Why are Hong Kong's businessmen so afraid of democracy, so reluctant to trust Chinese people to rule themselves?

Ever since the handover to China in 1997, quite a few prominent tycoons have been voicing their fears about self-government in Hong Kong, despite the Basic Law's assurances of a high degree of autonomy. They claim that we are not ready to plan our political future. They try to frighten us by warning of 'unrest', 'decreased investments', 'a welfare state' and similar bugbears.

Don't these tycoons realise that they are repeating the same insults used by former colonial rulers and their sycophants? Is making money more important than respecting one's fellow countrymen and citizens?

The people of Hong Kong are perhaps the most educated and sophisticated Chinese population in the world, certainly more knowledgeable about world finances and governance than the apparatchiks in the north. Our people are well-travelled and well-read, self-disciplined and industrious. They can certainly devise a political system which will benefit themselves and greater China if they are free of ill-informed party decisions and ideological pressures. Any local businessman who prefers to toe the central party line rather than support our moves towards universal suffrage is guilty of colonial attitudes that should have died on July 1, 1997. Modern societies are not family firms to be managed like dictatorships, or like armies manipulated by distant generals.

Hong Kong needs to be governed by those who know it well, love its people and who are ready to receive their mandate.
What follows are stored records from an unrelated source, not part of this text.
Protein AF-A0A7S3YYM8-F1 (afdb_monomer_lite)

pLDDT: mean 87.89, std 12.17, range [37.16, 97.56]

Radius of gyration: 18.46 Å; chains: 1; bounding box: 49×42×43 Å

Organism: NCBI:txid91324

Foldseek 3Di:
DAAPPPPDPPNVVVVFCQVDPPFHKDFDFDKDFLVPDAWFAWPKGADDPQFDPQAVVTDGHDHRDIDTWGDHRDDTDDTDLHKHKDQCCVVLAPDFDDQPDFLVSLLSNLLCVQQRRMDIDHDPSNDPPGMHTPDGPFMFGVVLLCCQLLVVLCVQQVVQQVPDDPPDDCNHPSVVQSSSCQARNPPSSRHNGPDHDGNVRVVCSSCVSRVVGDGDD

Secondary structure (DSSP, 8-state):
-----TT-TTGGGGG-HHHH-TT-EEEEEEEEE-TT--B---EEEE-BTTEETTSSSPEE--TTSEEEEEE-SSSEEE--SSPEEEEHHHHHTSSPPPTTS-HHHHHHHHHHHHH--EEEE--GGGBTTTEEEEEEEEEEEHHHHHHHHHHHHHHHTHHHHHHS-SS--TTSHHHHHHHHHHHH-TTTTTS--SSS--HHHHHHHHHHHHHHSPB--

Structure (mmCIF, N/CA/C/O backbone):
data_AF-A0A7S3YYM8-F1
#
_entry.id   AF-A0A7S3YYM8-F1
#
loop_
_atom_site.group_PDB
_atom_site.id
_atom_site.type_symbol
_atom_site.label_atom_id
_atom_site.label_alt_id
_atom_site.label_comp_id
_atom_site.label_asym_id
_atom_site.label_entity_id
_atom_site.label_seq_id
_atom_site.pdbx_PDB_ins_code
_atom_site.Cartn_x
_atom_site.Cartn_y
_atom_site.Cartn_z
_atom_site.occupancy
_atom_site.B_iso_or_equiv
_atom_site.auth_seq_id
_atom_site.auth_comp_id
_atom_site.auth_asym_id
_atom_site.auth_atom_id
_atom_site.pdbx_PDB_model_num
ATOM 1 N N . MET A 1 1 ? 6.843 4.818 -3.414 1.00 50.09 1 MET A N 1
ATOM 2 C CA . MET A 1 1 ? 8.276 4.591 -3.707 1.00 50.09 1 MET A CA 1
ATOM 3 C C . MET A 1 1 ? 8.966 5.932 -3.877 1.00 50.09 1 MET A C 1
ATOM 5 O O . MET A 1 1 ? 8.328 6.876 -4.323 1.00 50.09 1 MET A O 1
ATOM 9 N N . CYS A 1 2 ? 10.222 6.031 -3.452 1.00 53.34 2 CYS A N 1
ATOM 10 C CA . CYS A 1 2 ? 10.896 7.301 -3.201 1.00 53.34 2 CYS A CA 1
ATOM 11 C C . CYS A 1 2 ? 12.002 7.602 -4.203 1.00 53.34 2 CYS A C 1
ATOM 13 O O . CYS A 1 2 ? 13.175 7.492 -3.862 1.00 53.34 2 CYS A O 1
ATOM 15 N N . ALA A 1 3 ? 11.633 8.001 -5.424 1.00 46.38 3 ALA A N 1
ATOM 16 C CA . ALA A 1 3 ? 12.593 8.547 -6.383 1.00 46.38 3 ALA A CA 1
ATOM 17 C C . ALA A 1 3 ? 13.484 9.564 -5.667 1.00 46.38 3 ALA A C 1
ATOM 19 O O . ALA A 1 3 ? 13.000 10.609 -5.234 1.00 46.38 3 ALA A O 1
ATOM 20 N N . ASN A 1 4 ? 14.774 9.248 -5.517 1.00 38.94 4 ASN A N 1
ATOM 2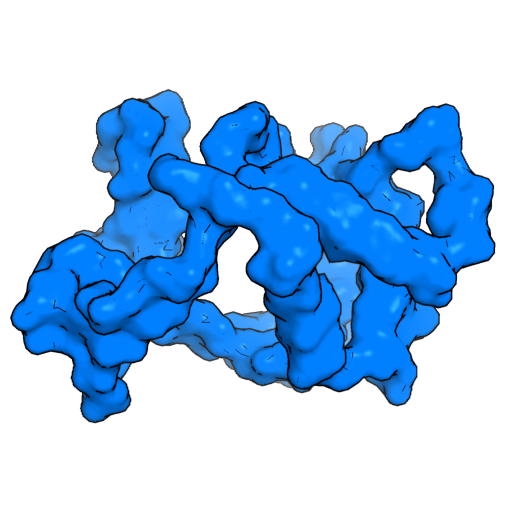1 C CA . ASN A 1 4 ? 15.779 10.111 -4.888 1.00 38.94 4 ASN A CA 1
ATOM 22 C C . ASN A 1 4 ? 16.098 11.336 -5.776 1.00 38.94 4 ASN A C 1
ATOM 24 O O . ASN A 1 4 ? 17.219 11.841 -5.795 1.00 38.94 4 ASN A O 1
ATOM 28 N N . ASP A 1 5 ? 15.120 11.780 -6.568 1.00 41.06 5 ASP A N 1
ATOM 29 C CA . ASP A 1 5 ? 15.183 12.988 -7.355 1.00 41.06 5 ASP A CA 1
ATOM 30 C C . ASP A 1 5 ? 14.598 14.124 -6.513 1.00 41.06 5 ASP A C 1
ATOM 32 O O . ASP A 1 5 ? 13.406 14.199 -6.199 1.00 41.06 5 ASP A O 1
ATOM 36 N N . THR A 1 6 ? 15.506 15.007 -6.114 1.00 37.16 6 THR A N 1
ATOM 37 C CA . THR A 1 6 ? 15.356 16.148 -5.196 1.00 37.16 6 THR A CA 1
ATOM 38 C C . THR A 1 6 ? 14.326 17.206 -5.633 1.00 37.16 6 THR A C 1
ATOM 40 O O . THR A 1 6 ? 14.257 18.289 -5.051 1.00 37.16 6 THR A O 1
ATOM 43 N N . LYS A 1 7 ? 13.500 16.916 -6.644 1.00 40.91 7 LYS A N 1
ATOM 44 C CA . LYS A 1 7 ? 12.480 17.811 -7.207 1.00 40.91 7 LYS A CA 1
ATOM 45 C C . LYS A 1 7 ? 11.041 17.310 -7.101 1.00 40.91 7 LYS A C 1
ATOM 47 O O . LYS A 1 7 ? 10.133 18.050 -7.489 1.00 40.91 7 LYS A O 1
ATOM 52 N N . HIS A 1 8 ? 10.781 16.115 -6.573 1.00 43.00 8 HIS A N 1
ATOM 53 C CA . HIS A 1 8 ? 9.397 15.656 -6.445 1.00 43.00 8 HIS A CA 1
ATOM 54 C C . HIS A 1 8 ? 8.701 16.252 -5.215 1.00 43.00 8 HIS A C 1
ATOM 56 O O . HIS A 1 8 ? 9.222 16.243 -4.102 1.00 43.00 8 HIS A O 1
ATOM 62 N N . ARG A 1 9 ? 7.454 16.706 -5.414 1.00 42.03 9 ARG A N 1
ATOM 63 C CA . ARG A 1 9 ? 6.516 17.227 -4.392 1.00 42.03 9 ARG A CA 1
ATOM 64 C C . ARG A 1 9 ? 6.222 16.261 -3.225 1.00 42.03 9 ARG A C 1
ATOM 66 O O . ARG A 1 9 ? 5.434 16.603 -2.350 1.00 42.03 9 ARG A O 1
ATOM 73 N N . TYR A 1 10 ? 6.840 15.082 -3.211 1.00 41.28 10 TYR A N 1
ATOM 74 C CA . TYR A 1 10 ? 6.591 13.982 -2.285 1.00 41.28 10 TYR A CA 1
ATOM 75 C C . TYR A 1 10 ? 7.809 13.623 -1.421 1.00 41.28 10 TYR A C 1
ATOM 77 O O . TYR A 1 10 ? 7.795 12.569 -0.799 1.00 41.28 10 TYR A O 1
ATOM 85 N N . GLY A 1 11 ? 8.839 14.479 -1.335 1.00 42.06 11 GLY A N 1
ATOM 86 C CA . GLY A 1 11 ? 10.032 14.226 -0.505 1.00 42.06 11 GLY A CA 1
ATOM 87 C C . GLY A 1 11 ? 9.723 13.818 0.947 1.00 42.06 11 GLY A C 1
ATOM 88 O O . GLY A 1 11 ? 10.397 12.952 1.492 1.00 42.06 11 GLY A O 1
ATOM 89 N N . GLY A 1 12 ? 8.629 14.324 1.532 1.00 52.00 12 GLY A N 1
ATOM 90 C CA . GLY A 1 12 ? 8.172 13.925 2.872 1.00 52.00 12 GLY A CA 1
ATOM 91 C C . GLY A 1 12 ? 7.681 12.472 2.992 1.00 52.00 12 GLY A C 1
ATOM 92 O O . GLY A 1 12 ? 7.610 11.947 4.096 1.00 52.00 12 GLY A O 1
ATOM 93 N N . MET A 1 13 ? 7.377 11.783 1.884 1.00 59.25 13 MET A N 1
ATOM 94 C CA . MET A 1 13 ? 7.050 10.350 1.909 1.00 59.25 13 MET A CA 1
ATOM 95 C C . MET A 1 13 ? 8.284 9.477 2.158 1.00 59.25 13 MET A C 1
ATOM 97 O O . MET A 1 13 ? 8.136 8.344 2.602 1.00 59.25 13 MET A O 1
ATOM 101 N N . CYS A 1 14 ? 9.487 9.997 1.898 1.00 65.31 14 CYS A N 1
ATOM 102 C CA . CYS A 1 14 ? 10.756 9.264 2.003 1.00 65.31 14 CYS A CA 1
ATOM 103 C C . CYS A 1 14 ? 11.347 9.258 3.404 1.00 65.31 14 CYS A C 1
ATOM 105 O O . CYS A 1 14 ? 12.264 8.501 3.700 1.00 65.31 14 CYS A O 1
ATOM 107 N N . GLU A 1 15 ? 10.761 10.071 4.269 1.00 70.62 15 GLU A N 1
ATOM 108 C CA . GLU A 1 15 ? 11.041 10.128 5.693 1.00 70.62 15 GLU A CA 1
ATOM 109 C C . GLU A 1 15 ? 9.860 9.563 6.495 1.00 70.62 15 GLU A C 1
ATOM 111 O O . GLU A 1 15 ? 9.876 9.624 7.721 1.00 70.62 15 GLU A O 1
ATOM 116 N N . ASN A 1 16 ? 8.835 9.004 5.828 1.00 75.62 16 ASN A N 1
ATOM 117 C CA . ASN A 1 16 ? 7.678 8.440 6.513 1.00 75.62 16 ASN A CA 1
ATOM 118 C C . ASN A 1 16 ? 8.105 7.181 7.296 1.00 75.62 16 ASN A C 1
ATOM 120 O O . ASN A 1 16 ? 8.467 6.170 6.675 1.00 75.62 16 ASN A O 1
ATOM 124 N N . PRO A 1 17 ? 8.037 7.197 8.641 1.00 81.12 17 PRO A N 1
ATOM 125 C CA . PRO A 1 17 ? 8.406 6.043 9.451 1.00 81.12 17 PRO A CA 1
ATOM 126 C C . PRO A 1 17 ? 7.549 4.806 9.153 1.00 81.12 17 PRO A C 1
ATOM 128 O O . PRO A 1 17 ? 8.045 3.700 9.336 1.00 81.12 17 PRO A O 1
ATOM 131 N N . GLU A 1 18 ? 6.332 4.952 8.620 1.00 80.19 18 GLU A N 1
ATOM 132 C CA . GLU A 1 18 ? 5.483 3.823 8.198 1.00 80.19 18 GLU A CA 1
ATOM 133 C C . GLU A 1 18 ? 6.039 3.034 7.010 1.00 80.19 18 GLU A C 1
ATOM 135 O O . GLU A 1 18 ? 5.608 1.913 6.757 1.00 80.19 18 GLU A O 1
ATOM 140 N N . VAL A 1 19 ? 6.985 3.620 6.273 1.00 79.81 19 VAL A N 1
ATOM 141 C CA . VAL A 1 19 ? 7.594 3.004 5.090 1.00 79.81 19 VAL A CA 1
ATOM 142 C C . VAL A 1 19 ? 9.044 2.606 5.361 1.00 79.81 19 VAL A C 1
ATOM 144 O O . VAL A 1 19 ? 9.505 1.588 4.852 1.00 79.81 19 VAL A O 1
ATOM 147 N N . PHE A 1 20 ? 9.771 3.388 6.166 1.00 81.31 20 PHE A N 1
ATOM 148 C CA . PHE A 1 20 ? 11.225 3.246 6.30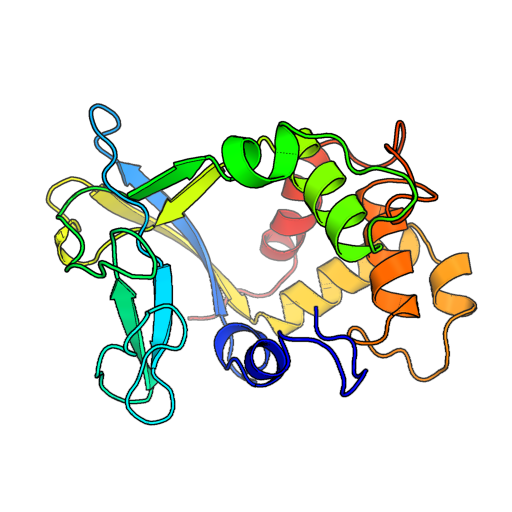9 1.00 81.31 20 PHE A CA 1
ATOM 149 C C . PHE A 1 20 ? 11.707 2.897 7.719 1.00 81.31 20 PHE A C 1
ATOM 151 O O . PHE A 1 20 ? 12.915 2.733 7.918 1.00 81.31 20 PHE A O 1
ATOM 158 N N . SER A 1 21 ? 10.816 2.766 8.710 1.00 83.25 21 SER A N 1
ATOM 159 C CA . SER A 1 21 ? 11.261 2.362 10.044 1.00 83.25 21 SER A CA 1
ATOM 160 C C . SER A 1 21 ? 11.839 0.944 10.042 1.00 83.25 21 SER A C 1
ATOM 162 O O . SER A 1 21 ? 11.410 0.041 9.326 1.00 83.25 21 SER A O 1
ATOM 164 N N . SER A 1 22 ? 12.842 0.729 10.888 1.00 84.94 22 SER A N 1
ATOM 165 C CA . SER A 1 22 ? 13.583 -0.533 10.946 1.00 84.94 22 SER A CA 1
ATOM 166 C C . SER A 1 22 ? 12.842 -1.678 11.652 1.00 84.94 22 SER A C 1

Please keep your old corporate management styles where they belong - in your tradition-soaked boardrooms, not in the halls of political power where every citizen has an equal right to speak and be heard.

The people of Hong Kong, whether Chinese or expatriate permanent residents, are entitled to self-governance in co-operation with the central government, not in subservience. Electing our own officials will ensure our prosperity and social harmony more than any top-down decisions by business leaders with pre-1997 political preferences.